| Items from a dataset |
<<<<

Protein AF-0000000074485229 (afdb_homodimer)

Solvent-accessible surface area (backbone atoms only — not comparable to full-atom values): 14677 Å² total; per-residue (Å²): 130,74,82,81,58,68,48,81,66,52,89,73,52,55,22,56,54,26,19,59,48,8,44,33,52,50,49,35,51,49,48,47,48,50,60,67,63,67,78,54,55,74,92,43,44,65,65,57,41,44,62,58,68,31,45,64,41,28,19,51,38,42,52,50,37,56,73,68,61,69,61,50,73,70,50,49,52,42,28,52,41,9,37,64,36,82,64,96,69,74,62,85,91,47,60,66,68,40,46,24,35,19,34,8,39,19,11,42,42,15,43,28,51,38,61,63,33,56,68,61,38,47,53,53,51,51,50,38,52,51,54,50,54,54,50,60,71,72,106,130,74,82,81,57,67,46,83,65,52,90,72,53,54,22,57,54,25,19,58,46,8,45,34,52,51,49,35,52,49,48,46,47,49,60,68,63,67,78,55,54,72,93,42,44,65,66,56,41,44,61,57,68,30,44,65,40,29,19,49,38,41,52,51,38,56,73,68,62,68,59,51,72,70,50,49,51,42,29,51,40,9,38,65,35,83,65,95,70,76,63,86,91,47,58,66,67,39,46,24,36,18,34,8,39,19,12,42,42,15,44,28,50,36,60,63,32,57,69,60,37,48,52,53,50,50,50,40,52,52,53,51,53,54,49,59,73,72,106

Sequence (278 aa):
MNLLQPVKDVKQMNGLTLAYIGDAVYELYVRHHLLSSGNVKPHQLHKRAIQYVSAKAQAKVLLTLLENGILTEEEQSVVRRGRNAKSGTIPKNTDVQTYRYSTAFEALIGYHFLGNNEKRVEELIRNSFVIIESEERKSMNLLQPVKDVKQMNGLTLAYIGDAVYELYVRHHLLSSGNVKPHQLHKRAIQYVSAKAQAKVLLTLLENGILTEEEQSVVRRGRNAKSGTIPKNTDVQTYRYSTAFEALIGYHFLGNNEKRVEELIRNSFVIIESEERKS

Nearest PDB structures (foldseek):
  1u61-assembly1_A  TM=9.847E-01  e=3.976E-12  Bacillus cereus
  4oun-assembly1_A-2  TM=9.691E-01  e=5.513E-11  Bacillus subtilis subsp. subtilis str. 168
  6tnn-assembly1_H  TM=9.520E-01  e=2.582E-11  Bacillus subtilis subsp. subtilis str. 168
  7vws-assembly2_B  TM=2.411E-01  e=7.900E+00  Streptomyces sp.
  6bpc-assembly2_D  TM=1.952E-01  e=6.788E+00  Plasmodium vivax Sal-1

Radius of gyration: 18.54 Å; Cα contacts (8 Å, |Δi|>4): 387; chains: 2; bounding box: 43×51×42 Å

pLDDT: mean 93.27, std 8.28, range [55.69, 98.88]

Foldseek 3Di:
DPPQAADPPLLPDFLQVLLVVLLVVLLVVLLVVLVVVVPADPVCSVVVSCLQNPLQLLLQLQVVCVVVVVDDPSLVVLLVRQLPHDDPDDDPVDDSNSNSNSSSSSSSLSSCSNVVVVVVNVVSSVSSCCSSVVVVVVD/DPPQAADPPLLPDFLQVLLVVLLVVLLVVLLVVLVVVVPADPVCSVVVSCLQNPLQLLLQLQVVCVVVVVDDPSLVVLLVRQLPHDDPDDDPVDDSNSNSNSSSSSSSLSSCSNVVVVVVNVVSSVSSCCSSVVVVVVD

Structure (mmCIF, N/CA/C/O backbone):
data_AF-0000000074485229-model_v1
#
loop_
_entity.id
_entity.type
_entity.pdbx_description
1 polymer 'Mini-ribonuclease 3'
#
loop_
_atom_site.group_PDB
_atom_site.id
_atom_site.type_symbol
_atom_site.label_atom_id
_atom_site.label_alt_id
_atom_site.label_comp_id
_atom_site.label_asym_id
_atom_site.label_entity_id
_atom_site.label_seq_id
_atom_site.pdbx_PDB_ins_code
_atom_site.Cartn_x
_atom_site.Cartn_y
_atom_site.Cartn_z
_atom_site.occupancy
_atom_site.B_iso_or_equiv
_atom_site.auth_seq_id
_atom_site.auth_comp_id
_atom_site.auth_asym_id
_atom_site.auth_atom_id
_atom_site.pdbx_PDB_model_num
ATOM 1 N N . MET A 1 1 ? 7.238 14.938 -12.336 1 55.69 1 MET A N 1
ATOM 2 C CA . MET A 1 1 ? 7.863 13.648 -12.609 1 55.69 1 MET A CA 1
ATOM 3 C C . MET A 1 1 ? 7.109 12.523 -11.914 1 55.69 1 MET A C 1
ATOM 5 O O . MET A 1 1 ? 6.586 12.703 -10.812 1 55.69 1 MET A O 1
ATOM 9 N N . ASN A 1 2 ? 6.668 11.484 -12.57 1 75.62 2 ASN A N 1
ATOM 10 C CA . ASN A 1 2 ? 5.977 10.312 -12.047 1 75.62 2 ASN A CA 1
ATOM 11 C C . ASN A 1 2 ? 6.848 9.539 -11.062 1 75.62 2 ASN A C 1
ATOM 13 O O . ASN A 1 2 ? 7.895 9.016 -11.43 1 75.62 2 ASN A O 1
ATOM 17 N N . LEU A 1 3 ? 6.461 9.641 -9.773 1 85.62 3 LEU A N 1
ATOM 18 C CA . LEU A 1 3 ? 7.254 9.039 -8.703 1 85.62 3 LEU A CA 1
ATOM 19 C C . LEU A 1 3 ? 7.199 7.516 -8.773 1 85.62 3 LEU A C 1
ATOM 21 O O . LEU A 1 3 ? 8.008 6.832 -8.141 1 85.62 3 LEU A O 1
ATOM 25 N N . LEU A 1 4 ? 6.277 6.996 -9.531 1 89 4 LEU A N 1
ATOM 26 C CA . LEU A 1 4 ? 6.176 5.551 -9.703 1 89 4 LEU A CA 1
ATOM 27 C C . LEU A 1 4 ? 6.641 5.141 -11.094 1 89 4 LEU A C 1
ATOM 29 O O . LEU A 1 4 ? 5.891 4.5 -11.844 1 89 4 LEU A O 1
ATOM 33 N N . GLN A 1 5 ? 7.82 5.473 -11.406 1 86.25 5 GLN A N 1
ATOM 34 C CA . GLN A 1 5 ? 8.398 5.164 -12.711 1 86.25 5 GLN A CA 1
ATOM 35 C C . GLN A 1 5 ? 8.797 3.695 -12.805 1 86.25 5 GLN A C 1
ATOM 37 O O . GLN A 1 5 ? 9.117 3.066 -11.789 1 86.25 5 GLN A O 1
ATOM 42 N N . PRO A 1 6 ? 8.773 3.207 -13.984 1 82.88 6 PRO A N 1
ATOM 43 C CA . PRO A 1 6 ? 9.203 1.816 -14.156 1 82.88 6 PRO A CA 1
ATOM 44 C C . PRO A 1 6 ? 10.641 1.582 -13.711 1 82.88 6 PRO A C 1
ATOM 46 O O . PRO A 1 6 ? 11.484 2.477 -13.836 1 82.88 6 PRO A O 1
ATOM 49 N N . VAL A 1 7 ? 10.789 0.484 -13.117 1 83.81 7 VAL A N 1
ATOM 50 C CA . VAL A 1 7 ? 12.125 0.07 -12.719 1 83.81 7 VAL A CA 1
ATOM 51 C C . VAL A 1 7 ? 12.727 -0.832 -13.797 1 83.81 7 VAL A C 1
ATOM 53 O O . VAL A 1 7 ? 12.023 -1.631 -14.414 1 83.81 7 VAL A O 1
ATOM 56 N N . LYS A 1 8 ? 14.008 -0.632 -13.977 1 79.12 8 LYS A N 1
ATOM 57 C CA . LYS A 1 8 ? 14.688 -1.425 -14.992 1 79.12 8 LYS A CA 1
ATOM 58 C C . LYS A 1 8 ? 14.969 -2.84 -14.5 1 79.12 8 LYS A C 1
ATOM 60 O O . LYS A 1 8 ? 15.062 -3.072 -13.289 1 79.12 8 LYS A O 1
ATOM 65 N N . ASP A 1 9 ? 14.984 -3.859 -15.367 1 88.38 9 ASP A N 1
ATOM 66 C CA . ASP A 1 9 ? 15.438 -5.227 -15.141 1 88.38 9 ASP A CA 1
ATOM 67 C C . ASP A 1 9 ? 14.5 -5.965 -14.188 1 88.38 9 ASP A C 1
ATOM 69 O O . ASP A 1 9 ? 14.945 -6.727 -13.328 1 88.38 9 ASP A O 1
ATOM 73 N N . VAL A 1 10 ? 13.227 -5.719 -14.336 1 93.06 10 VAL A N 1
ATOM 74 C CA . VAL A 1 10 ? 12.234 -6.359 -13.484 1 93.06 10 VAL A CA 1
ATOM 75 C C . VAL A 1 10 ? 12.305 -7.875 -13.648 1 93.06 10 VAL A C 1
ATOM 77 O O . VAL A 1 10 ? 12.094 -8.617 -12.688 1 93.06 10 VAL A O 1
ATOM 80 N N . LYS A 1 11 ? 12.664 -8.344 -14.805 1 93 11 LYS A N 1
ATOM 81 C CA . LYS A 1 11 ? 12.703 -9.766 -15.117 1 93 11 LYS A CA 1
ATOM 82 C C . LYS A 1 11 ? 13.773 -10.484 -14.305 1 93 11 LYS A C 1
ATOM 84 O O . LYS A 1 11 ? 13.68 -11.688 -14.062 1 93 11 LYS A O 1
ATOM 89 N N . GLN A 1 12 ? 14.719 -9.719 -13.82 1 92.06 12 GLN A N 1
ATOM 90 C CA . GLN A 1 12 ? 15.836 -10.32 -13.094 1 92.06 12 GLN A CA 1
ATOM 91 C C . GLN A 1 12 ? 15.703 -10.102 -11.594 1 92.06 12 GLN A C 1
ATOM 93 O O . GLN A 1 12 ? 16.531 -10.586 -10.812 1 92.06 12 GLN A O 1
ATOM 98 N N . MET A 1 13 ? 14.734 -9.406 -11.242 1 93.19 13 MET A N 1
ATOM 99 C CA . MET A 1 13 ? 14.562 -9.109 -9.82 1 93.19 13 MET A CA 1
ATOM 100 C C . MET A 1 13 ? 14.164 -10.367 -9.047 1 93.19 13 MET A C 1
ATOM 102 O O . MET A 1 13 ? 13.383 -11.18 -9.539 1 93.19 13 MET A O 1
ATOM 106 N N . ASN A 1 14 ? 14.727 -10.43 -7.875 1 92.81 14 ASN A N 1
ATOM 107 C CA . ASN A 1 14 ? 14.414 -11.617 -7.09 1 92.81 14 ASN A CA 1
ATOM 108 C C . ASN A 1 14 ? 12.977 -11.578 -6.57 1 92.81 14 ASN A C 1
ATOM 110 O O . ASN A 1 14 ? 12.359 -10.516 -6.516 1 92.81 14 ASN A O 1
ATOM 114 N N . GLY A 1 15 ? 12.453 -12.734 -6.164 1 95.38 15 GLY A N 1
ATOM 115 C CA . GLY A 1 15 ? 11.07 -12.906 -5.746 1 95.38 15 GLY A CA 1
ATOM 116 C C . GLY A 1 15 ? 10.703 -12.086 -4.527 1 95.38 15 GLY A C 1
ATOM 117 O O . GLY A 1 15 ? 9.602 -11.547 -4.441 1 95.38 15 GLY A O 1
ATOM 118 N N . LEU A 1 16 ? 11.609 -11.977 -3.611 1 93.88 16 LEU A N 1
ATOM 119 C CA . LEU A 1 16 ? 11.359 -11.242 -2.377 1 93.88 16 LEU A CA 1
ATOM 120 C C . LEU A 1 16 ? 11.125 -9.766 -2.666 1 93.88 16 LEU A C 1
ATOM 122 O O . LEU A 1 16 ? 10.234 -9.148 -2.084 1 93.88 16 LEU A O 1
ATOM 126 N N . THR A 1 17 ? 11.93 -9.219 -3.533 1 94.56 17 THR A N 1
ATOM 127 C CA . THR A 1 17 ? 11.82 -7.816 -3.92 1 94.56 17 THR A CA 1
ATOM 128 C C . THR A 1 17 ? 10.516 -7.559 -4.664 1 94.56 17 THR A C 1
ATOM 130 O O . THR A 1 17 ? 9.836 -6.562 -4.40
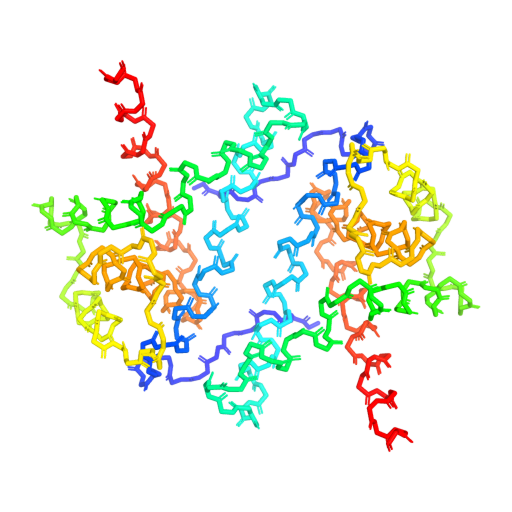6 1 94.56 17 THR A O 1
ATOM 133 N N . LEU A 1 18 ? 10.195 -8.438 -5.566 1 96.94 18 LEU A N 1
ATOM 134 C CA . LEU A 1 18 ? 8.938 -8.312 -6.293 1 96.94 18 LEU A CA 1
ATOM 135 C C . LEU A 1 18 ? 7.75 -8.383 -5.336 1 96.94 18 LEU A C 1
ATOM 137 O O . LEU A 1 18 ? 6.816 -7.586 -5.445 1 96.94 18 LEU A O 1
ATOM 141 N N . ALA A 1 19 ? 7.816 -9.336 -4.418 1 97.5 19 ALA A N 1
ATOM 142 C CA . ALA A 1 19 ? 6.73 -9.523 -3.459 1 97.5 19 ALA A CA 1
ATOM 143 C C . ALA A 1 19 ? 6.598 -8.305 -2.543 1 97.5 19 ALA A C 1
ATOM 145 O O . ALA A 
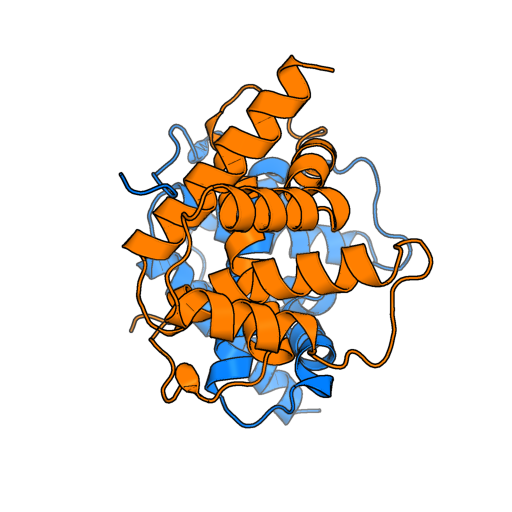1 19 ? 5.488 -7.945 -2.141 1 97.5 19 ALA A O 1
ATOM 146 N N . TYR A 1 20 ? 7.715 -7.695 -2.299 1 96.12 20 TYR A N 1
ATOM 147 C CA . TYR A 1 20 ? 7.77 -6.512 -1.448 1 96.12 20 TYR A CA 1
ATOM 148 C C . TYR A 1 20 ? 6.918 -5.387 -2.023 1 96.12 20 TYR A C 1
ATOM 150 O O . TYR A 1 20 ? 6.109 -4.785 -1.312 1 96.12 20 TYR A O 1
ATOM 158 N N . ILE A 1 21 ? 7.035 -5.156 -3.303 1 97.62 21 ILE A N 1
ATOM 159 C CA . ILE A 1 21 ? 6.277 -4.086 -3.943 1 97.62 21 ILE A CA 1
ATOM 160 C C . ILE A 1 21 ? 4.867 -4.574 -4.258 1 97.62 21 ILE A C 1
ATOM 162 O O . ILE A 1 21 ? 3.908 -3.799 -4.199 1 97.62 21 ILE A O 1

>>>>

Taking the entries above, restate exactly those lines that fall between the line with "ATOM 60 O O" and the line with "ATOM 84 O O", keeping both of those lines too.

ATOM 60 O O . LYS A 1 8 ? 15.062 -3.072 -13.289 1 79.12 8 LYS A O 1
ATOM 65 N N . ASP A 1 9 ? 14.984 -3.859 -15.367 1 88.38 9 ASP A N 1
ATOM 66 C CA . ASP A 1 9 ? 15.438 -5.227 -15.141 1 88.38 9 ASP A CA 1
ATOM 67 C C . ASP A 1 9 ? 14.5 -5.965 -14.188 1 88.38 9 ASP A C 1
ATOM 69 O O . ASP A 1 9 ? 14.945 -6.727 -13.328 1 88.38 9 ASP A O 1
ATOM 73 N N . VAL A 1 10 ? 13.227 -5.719 -14.336 1 93.06 10 VAL A N 1
ATOM 74 C CA . VAL A 1 10 ? 12.234 -6.359 -13.484 1 93.06 10 VAL A CA 1
ATOM 75 C C . VAL A 1 10 ? 12.305 -7.875 -13.648 1 93.06 10 VAL A C 1
ATOM 77 O O . VAL A 1 10 ? 12.094 -8.617 -12.688 1 93.06 10 VAL A O 1
ATOM 80 N N . LYS A 1 11 ? 12.664 -8.344 -14.805 1 93 11 LYS A N 1
ATOM 81 C CA . LYS A 1 11 ? 12.703 -9.766 -15.117 1 93 11 LYS A CA 1
ATOM 82 C C . LYS A 1 11 ? 13.773 -10.484 -14.305 1 93 11 LYS A C 1
ATOM 84 O O . LYS A 1 11 ? 13.68 -11.688 -14.062 1 93 11 LYS A O 1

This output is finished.